(Dataset entries)
_ _ _ _ _ _ _
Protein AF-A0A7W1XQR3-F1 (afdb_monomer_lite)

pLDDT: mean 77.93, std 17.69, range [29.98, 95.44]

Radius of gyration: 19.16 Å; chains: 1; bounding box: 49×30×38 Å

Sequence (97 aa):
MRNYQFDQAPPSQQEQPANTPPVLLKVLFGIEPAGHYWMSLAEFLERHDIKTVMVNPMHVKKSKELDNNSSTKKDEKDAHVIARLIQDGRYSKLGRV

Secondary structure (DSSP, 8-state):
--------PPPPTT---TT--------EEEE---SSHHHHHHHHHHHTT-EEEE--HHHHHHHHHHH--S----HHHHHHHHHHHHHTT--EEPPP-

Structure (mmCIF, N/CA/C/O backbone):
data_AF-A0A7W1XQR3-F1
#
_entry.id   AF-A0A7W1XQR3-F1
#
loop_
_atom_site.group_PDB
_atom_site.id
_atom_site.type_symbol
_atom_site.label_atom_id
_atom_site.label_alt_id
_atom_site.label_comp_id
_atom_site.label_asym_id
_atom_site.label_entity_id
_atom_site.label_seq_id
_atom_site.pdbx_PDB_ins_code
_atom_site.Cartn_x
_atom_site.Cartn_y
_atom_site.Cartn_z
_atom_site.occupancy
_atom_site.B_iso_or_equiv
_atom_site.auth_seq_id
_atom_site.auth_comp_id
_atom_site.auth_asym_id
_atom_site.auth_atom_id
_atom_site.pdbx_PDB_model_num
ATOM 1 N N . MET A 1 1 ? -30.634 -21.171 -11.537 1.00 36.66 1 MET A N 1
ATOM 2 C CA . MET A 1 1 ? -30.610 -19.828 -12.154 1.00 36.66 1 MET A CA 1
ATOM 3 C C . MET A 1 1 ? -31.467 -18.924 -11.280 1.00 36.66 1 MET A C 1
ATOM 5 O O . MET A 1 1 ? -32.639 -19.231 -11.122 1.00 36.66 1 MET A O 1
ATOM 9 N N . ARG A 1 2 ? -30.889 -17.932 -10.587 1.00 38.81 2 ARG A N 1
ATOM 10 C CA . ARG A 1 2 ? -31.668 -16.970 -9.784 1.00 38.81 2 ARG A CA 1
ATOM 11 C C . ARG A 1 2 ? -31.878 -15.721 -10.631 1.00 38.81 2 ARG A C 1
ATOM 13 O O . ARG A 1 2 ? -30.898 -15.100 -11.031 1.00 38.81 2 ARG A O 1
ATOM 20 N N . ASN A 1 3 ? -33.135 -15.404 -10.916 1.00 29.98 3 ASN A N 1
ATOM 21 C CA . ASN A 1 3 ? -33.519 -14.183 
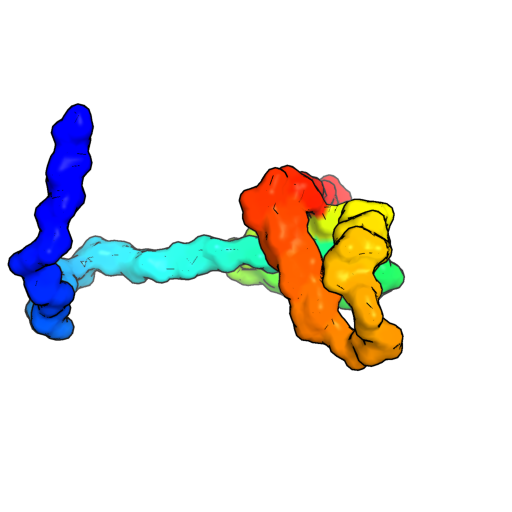-11.610 1.00 29.98 3 ASN A CA 1
ATOM 22 C C . ASN A 1 3 ? -33.251 -12.994 -10.681 1.00 29.98 3 ASN A C 1
ATOM 24 O O . ASN A 1 3 ? -33.813 -12.918 -9.590 1.00 29.98 3 ASN A O 1
ATOM 28 N N . TYR A 1 4 ? -32.358 -12.099 -11.099 1.00 39.25 4 TYR A N 1
ATOM 29 C CA . TYR A 1 4 ? -32.174 -10.806 -10.453 1.00 39.25 4 TYR A CA 1
ATOM 30 C C . TYR A 1 4 ? -33.303 -9.885 -10.927 1.00 39.25 4 TYR A C 1
ATOM 32 O O . TYR A 1 4 ? -33.352 -9.503 -12.093 1.00 39.25 4 TYR A O 1
ATOM 40 N N . GLN A 1 5 ? -34.240 -9.590 -10.027 1.00 45.59 5 GLN A N 1
ATOM 41 C CA . GLN A 1 5 ? -35.362 -8.684 -10.255 1.00 45.59 5 GLN A CA 1
ATOM 42 C C . GLN A 1 5 ? -34.839 -7.235 -10.301 1.00 45.59 5 GLN A C 1
ATOM 44 O O . GLN A 1 5 ? -34.666 -6.601 -9.263 1.00 45.59 5 GLN A O 1
ATOM 49 N N . PHE A 1 6 ? -34.562 -6.720 -11.499 1.00 50.00 6 PHE A N 1
ATOM 50 C CA . PHE A 1 6 ? -34.223 -5.315 -11.746 1.00 50.00 6 PHE A CA 1
ATOM 51 C C . PHE A 1 6 ? -35.471 -4.561 -12.220 1.00 50.00 6 PHE A C 1
ATOM 53 O O . PHE A 1 6 ? -35.579 -4.263 -13.396 1.00 50.00 6 PHE A O 1
ATOM 60 N N . ASP A 1 7 ? -36.432 -4.306 -11.328 1.00 46.56 7 ASP A N 1
ATOM 61 C CA . ASP A 1 7 ? -37.601 -3.451 -11.636 1.00 46.56 7 ASP A CA 1
ATOM 62 C C . ASP A 1 7 ? -38.183 -2.770 -10.383 1.00 46.56 7 ASP A C 1
ATOM 64 O O . ASP A 1 7 ? -39.365 -2.450 -10.300 1.00 46.56 7 ASP A O 1
ATOM 68 N N . GLN A 1 8 ? -37.361 -2.550 -9.357 1.00 45.31 8 GLN A N 1
ATOM 69 C CA . GLN A 1 8 ? -37.740 -1.685 -8.241 1.00 45.31 8 GLN A CA 1
ATOM 70 C C . GLN A 1 8 ? -36.946 -0.392 -8.386 1.00 45.31 8 GLN A C 1
ATOM 72 O O . GLN A 1 8 ? -35.714 -0.407 -8.330 1.00 45.31 8 GLN A O 1
ATOM 77 N N . ALA A 1 9 ? -37.649 0.716 -8.627 1.00 58.62 9 ALA A N 1
ATOM 78 C CA . ALA A 1 9 ? -37.054 2.042 -8.560 1.00 58.62 9 ALA A CA 1
ATOM 79 C C . ALA A 1 9 ? -36.337 2.197 -7.203 1.00 58.62 9 ALA A C 1
ATOM 81 O O . ALA A 1 9 ? -36.846 1.693 -6.196 1.00 58.62 9 ALA A O 1
ATOM 82 N N . PRO A 1 10 ? -35.160 2.849 -7.152 1.00 58.06 10 PRO A N 1
ATOM 83 C CA . PRO A 1 10 ? -34.471 3.071 -5.888 1.00 58.06 10 PRO A CA 1
ATOM 84 C C . PRO A 1 10 ? -35.432 3.764 -4.911 1.00 58.06 10 PRO A C 1
ATOM 86 O O . PRO A 1 10 ? -36.142 4.682 -5.336 1.00 58.06 10 PRO A O 1
ATOM 89 N N . PRO A 1 11 ? -35.484 3.343 -3.633 1.00 51.84 11 PRO A N 1
ATOM 90 C CA . PRO A 1 11 ? -36.374 3.954 -2.658 1.00 51.84 11 PRO A CA 1
ATOM 91 C C . PRO A 1 11 ? -36.168 5.469 -2.647 1.00 51.84 11 PRO A C 1
ATOM 93 O O . PRO A 1 11 ? -35.037 5.954 -2.542 1.00 51.84 11 PRO A O 1
ATOM 96 N N . SER A 1 12 ? -37.259 6.224 -2.780 1.00 55.44 12 SER A N 1
ATOM 97 C CA . SER A 1 12 ? -37.264 7.667 -2.548 1.00 55.44 12 SER A CA 1
ATOM 98 C C . SER A 1 12 ? -36.639 7.964 -1.183 1.00 55.44 12 SER A C 1
ATOM 100 O O . SER A 1 12 ? -36.817 7.190 -0.245 1.00 55.44 12 SER A O 1
ATOM 102 N N . GLN A 1 13 ? -35.912 9.079 -1.066 1.00 54.47 13 GLN A N 1
ATOM 103 C CA . GLN A 1 13 ? -35.010 9.427 0.050 1.00 54.47 13 GLN A CA 1
ATOM 104 C C . GLN A 1 13 ? -35.648 9.513 1.462 1.00 54.47 13 GLN A C 1
ATOM 10
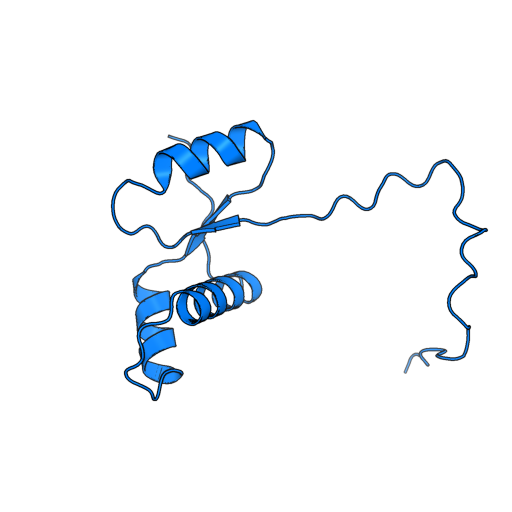6 O O . GLN A 1 13 ? -35.013 10.018 2.381 1.00 54.47 13 GLN A O 1
ATOM 111 N N . GLN A 1 14 ? -36.879 9.046 1.665 1.00 56.38 14 GLN A N 1
ATOM 112 C CA . GLN A 1 14 ? -37.644 9.185 2.904 1.00 56.38 14 GLN A CA 1
ATOM 113 C C . GLN A 1 14 ? -37.889 7.872 3.671 1.00 56.38 14 GLN A C 1
ATOM 115 O O . GLN A 1 14 ? -38.468 7.924 4.749 1.00 56.38 14 GLN A O 1
ATOM 120 N N . GLU A 1 15 ? -37.382 6.721 3.216 1.00 56.59 15 GLU A N 1
ATOM 121 C CA . GLU A 1 15 ? -37.422 5.467 3.993 1.00 56.59 15 GLU A CA 1
ATOM 122 C C . GLU A 1 15 ? -36.017 4.887 4.201 1.00 56.59 15 GLU A C 1
ATOM 124 O O . GLU A 1 15 ? -35.624 3.884 3.610 1.00 56.59 15 GLU A O 1
ATOM 129 N N . GLN A 1 16 ? -35.229 5.522 5.069 1.00 58.41 16 GLN A N 1
ATOM 130 C CA . GLN A 1 16 ? -34.095 4.859 5.718 1.00 58.41 16 GLN A CA 1
ATOM 131 C C . GLN A 1 16 ? -34.442 4.722 7.206 1.00 58.41 16 GLN A C 1
ATOM 133 O O . GLN A 1 16 ? -34.673 5.745 7.855 1.00 58.41 16 GLN A O 1
ATOM 138 N N . PRO A 1 17
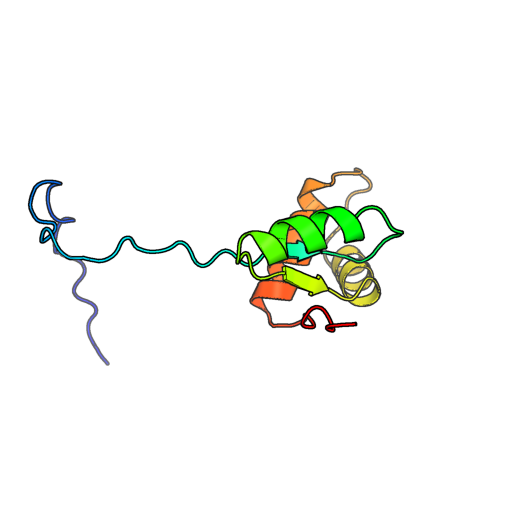 ? -34.541 3.502 7.773 1.00 62.09 17 PRO A N 1
ATOM 139 C CA . PRO A 1 17 ? -34.904 3.349 9.175 1.00 62.09 17 PRO A CA 1
ATOM 140 C C . PRO A 1 17 ? -33.818 3.986 10.048 1.00 62.09 17 PRO A C 1
ATOM 142 O O . PRO A 1 17 ? -32.631 3.708 9.863 1.00 62.09 17 PRO A O 1
ATOM 145 N N . ALA A 1 18 ? -34.248 4.809 11.010 1.00 64.38 18 ALA A N 1
ATOM 146 C CA . ALA A 1 18 ? -33.449 5.698 11.867 1.00 64.38 18 ALA A CA 1
ATOM 147 C C . ALA A 1 18 ? -32.303 5.043 12.676 1.00 64.38 18 ALA A C 1
ATOM 149 O O . ALA A 1 18 ? -31.583 5.739 13.383 1.00 64.38 18 ALA A O 1
ATOM 150 N N . ASN A 1 19 ? -32.112 3.726 12.559 1.00 60.81 19 ASN A N 1
ATOM 151 C CA . ASN A 1 19 ? -31.121 2.930 13.286 1.00 60.81 19 ASN A CA 1
ATOM 152 C C . ASN A 1 19 ? -30.213 2.101 12.366 1.00 60.81 19 ASN A C 1
ATOM 154 O O . ASN A 1 19 ? -29.543 1.183 12.837 1.00 60.81 19 ASN A O 1
ATOM 158 N N . THR A 1 20 ? -30.185 2.377 11.059 1.00 54.97 20 THR A N 1
ATOM 159 C CA . THR A 1 20 ? -29.149 1.788 10.203 1.00 54.97 20 THR A CA 1
ATOM 160 C C . THR A 1 20 ? -27.821 2.425 10.600 1.00 54.97 20 THR A C 1
ATOM 162 O O . THR A 1 20 ? -27.681 3.639 10.425 1.00 54.97 20 THR A O 1
ATOM 165 N N . PRO A 1 21 ? -26.852 1.673 11.167 1.00 60.91 21 PRO A N 1
ATOM 166 C CA . PRO A 1 21 ? -25.537 2.240 11.410 1.00 60.91 21 PRO A CA 1
ATOM 167 C C . PRO A 1 21 ? -25.021 2.771 10.072 1.00 60.91 21 PRO A C 1
ATOM 169 O O . PRO A 1 21 ? -25.253 2.114 9.048 1.00 60.91 21 PRO A O 1
ATOM 172 N N . PRO A 1 22 ? -24.373 3.949 10.046 1.00 58.69 22 PRO A N 1
ATOM 173 C CA . PRO A 1 22 ? -23.851 4.493 8.804 1.00 58.69 22 PRO A CA 1
ATOM 174 C C . PRO A 1 22 ? -23.076 3.387 8.098 1.00 58.69 22 PRO A C 1
ATOM 176 O O . PRO A 1 22 ? -22.329 2.647 8.746 1.00 58.69 22 PRO A O 1
ATOM 179 N N . VAL A 1 23 ? -23.290 3.237 6.788 1.00 56.88 23 VAL A N 1
ATOM 180 C CA . VAL A 1 23 ? -22.421 2.403 5.960 1.00 56.88 23 VAL A CA 1
ATOM 181 C C . VAL A 1 23 ? -21.021 2.979 6.105 1.00 56.88 23 VAL A C 1
ATOM 183 O O . VAL A 1 23 ? -20.647 3.925 5.419 1.00 56.88 23 VAL A O 1
ATOM 186 N N . LEU A 1 24 ? -20.270 2.471 7.081 1.00 57.72 24 LEU A N 1
ATOM 187 C CA . LEU A 1 24 ? -18.903 2.884 7.298 1.00 57.72 24 LEU A CA 1
ATOM 188 C C . LEU A 1 24 ? -18.178 2.439 6.045 1.00 57.72 24 LEU A C 1
ATOM 190 O O . LEU A 1 24 ? -18.009 1.239 5.809 1.00 57.72 24 LEU A O 1
ATOM 194 N N . LEU A 1 25 ? -17.834 3.411 5.203 1.00 59.47 25 LEU A N 1
ATOM 195 C CA . LEU A 1 25 ? -16.975 3.185 4.061 1.00 59.47 25 LEU A CA 1
ATOM 196 C C . LEU A 1 25 ? -15.729 2.496 4.610 1.00 59.47 25 LEU A C 1
ATOM 198 O O . LEU A 1 25 ? -14.942 3.091 5.343 1.00 59.47 25 LEU A O 1
ATOM 202 N N . LYS A 1 26 ? -15.593 1.200 4.322 1.00 76.94 26 LYS A N 1
ATOM 203 C CA . LYS A 1 26 ? -14.409 0.435 4.699 1.00 76.94 26 LYS A CA 1
ATOM 204 C C . LYS A 1 26 ? -13.295 0.876 3.766 1.00 76.94 26 LYS A C 1
ATOM 206 O O . LYS A 1 26 ? -13.140 0.332 2.676 1.00 76.94 26 LYS A O 1
ATOM 211 N N . VAL A 1 27 ? -12.570 1.907 4.182 1.00 86.56 27 VAL A N 1
ATOM 212 C CA . VAL A 1 27 ? -11.418 2.430 3.454 1.00 86.56 27 VAL A CA 1
ATOM 213 C C . VAL A 1 27 ? -10.213 1.539 3.737 1.00 86.56 27 VAL A C 1
ATOM 215 O O . VAL A 1 27 ? -9.925 1.196 4.884 1.00 86.56 27 VAL A O 1
ATOM 218 N N . LEU A 1 28 ? -9.519 1.154 2.668 1.00 91.25 28 LEU A N 1
ATOM 219 C CA . LEU A 1 28 ? -8.236 0.470 2.721 1.00 91.25 28 LEU A CA 1
ATOM 220 C C . LEU A 1 28 ? -7.202 1.381 2.068 1.00 91.25 28 LEU A C 1
ATOM 222 O O . LEU A 1 28 ? -7.310 1.681 0.879 1.00 91.25 28 LEU A O 1
ATOM 226 N N . PHE A 1 29 ? -6.224 1.836 2.842 1.00 92.81 29 PHE A N 1
ATOM 227 C CA . PHE A 1 29 ? -5.180 2.724 2.356 1.00 92.81 29 PHE A CA 1
ATOM 228 C C . PHE A 1 29 ? -3.974 1.916 1.873 1.00 92.81 29 PHE A C 1
ATOM 230 O O . PHE A 1 29 ? -3.392 1.138 2.626 1.00 92.81 29 PHE A O 1
ATOM 237 N N . GLY A 1 30 ? -3.622 2.075 0.600 1.00 93.69 30 GLY A N 1
ATOM 238 C CA . GLY A 1 30 ? -2.556 1.336 -0.065 1.00 93.69 30 GLY A CA 1
ATOM 239 C C . GLY A 1 30 ? -1.288 2.149 -0.248 1.00 93.69 30 GLY A C 1
ATOM 240 O O . GLY A 1 30 ? -1.357 3.257 -0.769 1.00 93.69 30 GLY A O 1
ATOM 241 N N . ILE A 1 31 ? -0.135 1.585 0.115 1.00 92.81 31 ILE A N 1
ATOM 242 C CA . ILE A 1 31 ? 1.163 2.261 0.006 1.00 92.81 31 ILE A CA 1
ATOM 243 C C . ILE A 1 31 ? 2.170 1.371 -0.724 1.00 92.81 31 ILE A C 1
ATOM 24
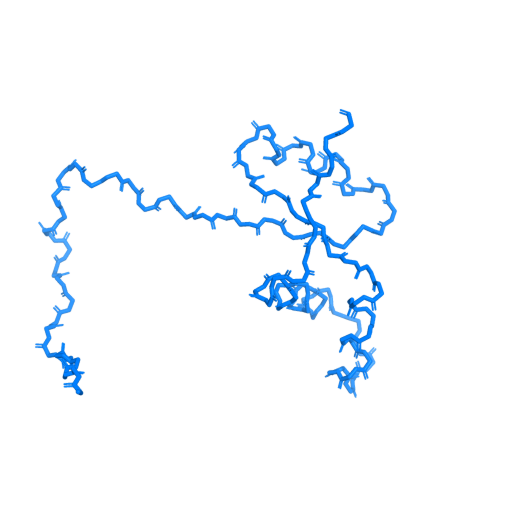5 O O . ILE A 1 31 ? 2.354 0.207 -0.368 1.00 92.81 31 ILE A O 1
ATOM 249 N N . GLU A 1 32 ? 2.873 1.934 -1.704 1.00 92.44 32 GLU A N 1
ATOM 250 C CA . GLU A 1 32 ? 4.153 1.400 -2.173 1.00 92.44 32 GLU A CA 1
ATOM 251 C C . GLU A 1 32 ? 5.273 1.991 -1.293 1.00 92.44 32 GLU A C 1
ATOM 253 O O . GLU A 1 32 ? 5.460 3.210 -1.288 1.00 92.44 32 GLU A O 1
ATOM 258 N N . PRO A 1 33 ? 6.006 1.185 -0.505 1.00 85.31 33 PRO A N 1
ATOM 259 C CA . PRO A 1 33 ? 7.063 1.686 0.364 1.00 85.31 33 PRO A CA 1
ATOM 260 C C . PRO A 1 33 ? 8.270 2.129 -0.471 1.00 85.31 33 PRO A C 1
ATOM 262 O O . PRO A 1 33 ? 9.155 1.337 -0.793 1.00 85.31 33 PRO A O 1
ATOM 265 N N . ALA A 1 34 ? 8.309 3.416 -0.805 1.00 82.56 34 ALA A N 1
ATOM 266 C CA . ALA A 1 34 ? 9.435 4.074 -1.453 1.00 82.56 34 ALA A CA 1
ATOM 267 C C . ALA A 1 34 ? 9.968 5.187 -0.534 1.00 82.56 34 ALA A C 1
ATOM 269 O O . ALA A 1 34 ? 9.353 6.241 -0.380 1.00 82.56 34 ALA A O 1
ATOM 270 N N . GLY A 1 35 ? 11.107 4.945 0.121 1.00 85.69 35 GLY A N 1
ATOM 271 C CA . GLY A 1 35 ? 11.674 5.879 1.103 1.00 85.69 35 GLY A CA 1
ATOM 272 C C . GLY A 1 35 ? 10.919 5.893 2.440 1.00 85.69 35 GLY A C 1
ATOM 273 O O . GLY A 1 35 ? 10.284 4.906 2.803 1.00 85.69 35 GLY A O 1
ATOM 274 N N . HIS A 1 36 ? 11.022 6.995 3.195 1.00 87.56 36 HIS A N 1
ATOM 275 C CA . HIS A 1 36 ? 10.522 7.093 4.579 1.00 87.56 36 HIS A CA 1
ATOM 276 C C . HIS A 1 36 ? 9.241 7.930 4.750 1.00 87.56 36 HIS A C 1
ATOM 278 O O . HIS A 1 36 ? 8.589 7.828 5.785 1.00 87.56 36 HIS A O 1
ATOM 284 N N . TYR A 1 37 ? 8.840 8.733 3.756 1.00 85.56 37 TYR A N 1
ATOM 285 C CA . TYR A 1 37 ? 7.709 9.671 3.891 1.00 85.56 37 TYR A CA 1
ATOM 286 C C . TYR A 1 37 ? 6.376 9.000 4.241 1.00 85.56 37 TYR A C 1
ATOM 288 O O . TYR A 1 37 ? 5.528 9.596 4.902 1.00 85.56 37 TYR A O 1
ATOM 296 N N . TRP A 1 38 ? 6.192 7.747 3.832 1.00 89.44 38 TRP A N 1
ATOM 297 C CA . TRP A 1 38 ? 4.966 7.004 4.091 1.00 89.44 38 TRP A CA 1
ATOM 298 C C . TRP A 1 38 ? 4.790 6.602 5.562 1.00 89.44 38 TRP A C 1
ATOM 300 O O . TRP A 1 38 ? 3.667 6.325 5.971 1.00 89.44 38 TRP A O 1
ATOM 310 N N . MET A 1 39 ? 5.860 6.581 6.364 1.00 91.19 39 MET A N 1
ATOM 311 C CA . MET A 1 39 ? 5.828 6.069 7.739 1.00 91.19 39 MET A CA 1
ATOM 312 C C . MET A 1 39 ? 4.976 6.951 8.655 1.00 91.19 39 MET A C 1
ATOM 314 O O . MET A 1 39 ? 4.068 6.451 9.313 1.00 91.19 39 MET A O 1
ATOM 318 N N . SER A 1 40 ? 5.207 8.269 8.648 1.00 92.38 40 SER A N 1
ATOM 319 C CA . SER A 1 40 ? 4.422 9.211 9.460 1.00 92.38 40 SER A CA 1
ATOM 320 C C . SER A 1 40 ? 2.954 9.261 9.030 1.00 92.38 40 SER A C 1
ATOM 322 O O . SER A 1 40 ? 2.066 9.411 9.868 1.00 92.38 40 SER A O 1
ATOM 324 N N . LEU A 1 41 ? 2.687 9.101 7.728 1.00 91.38 41 LEU A N 1
ATOM 325 C CA . LEU A 1 41 ? 1.323 9.015 7.210 1.00 91.38 41 LEU A CA 1
ATOM 326 C C . LEU A 1 41 ? 0.639 7.716 7.652 1.00 91.38 41 LEU A C 1
ATOM 328 O O . LEU A 1 41 ? -0.493 7.762 8.119 1.00 91.38 41 LEU A O 1
ATOM 332 N N . ALA A 1 42 ? 1.317 6.572 7.552 1.00 91.19 42 ALA A N 1
ATOM 333 C CA . ALA A 1 42 ? 0.783 5.288 7.998 1.00 91.19 42 ALA A CA 1
ATOM 334 C C . ALA A 1 42 ? 0.465 5.301 9.500 1.00 91.19 42 ALA A C 1
ATOM 336 O O . ALA A 1 42 ? -0.605 4.855 9.899 1.00 91.19 42 ALA A O 1
ATOM 337 N N . GLU A 1 43 ? 1.344 5.883 10.318 1.00 91.94 43 GLU A N 1
ATOM 338 C CA . GLU A 1 43 ? 1.120 6.048 11.755 1.00 91.94 43 GLU A CA 1
ATOM 339 C C . GLU A 1 43 ? -0.106 6.929 12.051 1.00 91.94 43 GLU A C 1
ATOM 341 O O . GLU A 1 43 ? -0.926 6.600 12.906 1.00 91.94 43 GLU A O 1
ATOM 346 N N . PHE A 1 44 ? -0.266 8.042 11.326 1.00 92.81 44 PHE A N 1
ATOM 347 C CA . PHE A 1 44 ? -1.457 8.883 11.427 1.00 92.81 44 PHE A CA 1
ATOM 348 C C . PHE A 1 44 ? -2.730 8.107 11.063 1.00 92.81 44 PHE A C 1
ATOM 350 O O . PHE A 1 44 ? -3.697 8.144 11.816 1.00 92.81 44 PHE A O 1
ATOM 357 N N . LEU A 1 45 ? -2.726 7.370 9.953 1.00 92.00 45 LEU A N 1
ATOM 358 C CA . LEU A 1 45 ? -3.884 6.603 9.488 1.00 92.00 45 LEU A CA 1
ATOM 359 C C . LEU A 1 45 ? -4.268 5.477 10.459 1.00 92.00 45 LEU A C 1
ATOM 361 O O . LEU A 1 45 ? -5.450 5.319 10.761 1.00 92.00 45 LEU A O 1
ATOM 365 N N . GLU A 1 46 ? -3.289 4.747 10.996 1.00 89.12 46 GLU A N 1
ATOM 366 C CA . GLU A 1 46 ? -3.521 3.700 12.000 1.00 89.12 46 GLU A CA 1
ATOM 367 C C . GLU A 1 46 ? -4.132 4.278 13.288 1.00 89.12 46 GLU A C 1
ATOM 369 O O . GLU A 1 46 ? -5.057 3.683 13.837 1.00 89.12 46 GLU A O 1
ATOM 374 N N . ARG A 1 47 ? -3.700 5.470 13.736 1.00 91.50 47 ARG A N 1
ATOM 375 C CA . ARG A 1 47 ? -4.310 6.178 14.885 1.00 91.50 47 ARG A CA 1
ATOM 376 C C . ARG A 1 47 ? -5.768 6.592 14.663 1.00 91.50 47 ARG A C 1
ATOM 378 O O . ARG A 1 47 ? -6.462 6.868 15.636 1.00 91.50 47 ARG A O 1
ATOM 385 N N . HIS A 1 48 ? -6.214 6.661 13.411 1.00 91.00 48 HIS A N 1
ATOM 386 C CA . HIS A 1 48 ? -7.582 7.007 13.021 1.00 91.00 48 HIS A CA 1
ATOM 387 C C . HIS A 1 48 ? -8.396 5.785 12.563 1.00 91.00 48 HIS A C 1
ATOM 389 O O . HIS A 1 48 ? -9.399 5.946 11.869 1.00 91.00 48 HIS A O 1
ATOM 395 N N . ASP A 1 49 ? -7.965 4.570 12.923 1.00 89.50 49 ASP A N 1
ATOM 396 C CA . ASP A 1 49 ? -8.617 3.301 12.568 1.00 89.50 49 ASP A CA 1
_ _ _ _ _ _ _
Problem details | Would you print, exactly as written, every line above from the one holding "ATOM 196 C C" through the one holding "ATOM 203 C CA", with both included and no other lines?

Answer to this problem |
ATOM 196 C C . LEU A 1 25 ? -15.729 2.496 4.610 1.00 59.47 25 LEU A C 1
ATOM 198 O O . LEU A 1 25 ? -14.942 3.091 5.343 1.00 59.47 25 LEU A O 1
ATOM 202 N N . LYS A 1 26 ? -15.593 1.200 4.322 1.00 76.94 26 LYS A N 1
ATOM 203 C CA . LYS A 1 26 ? -14.409 0.435 4.699 1.00 76.94 26 LYS A CA 1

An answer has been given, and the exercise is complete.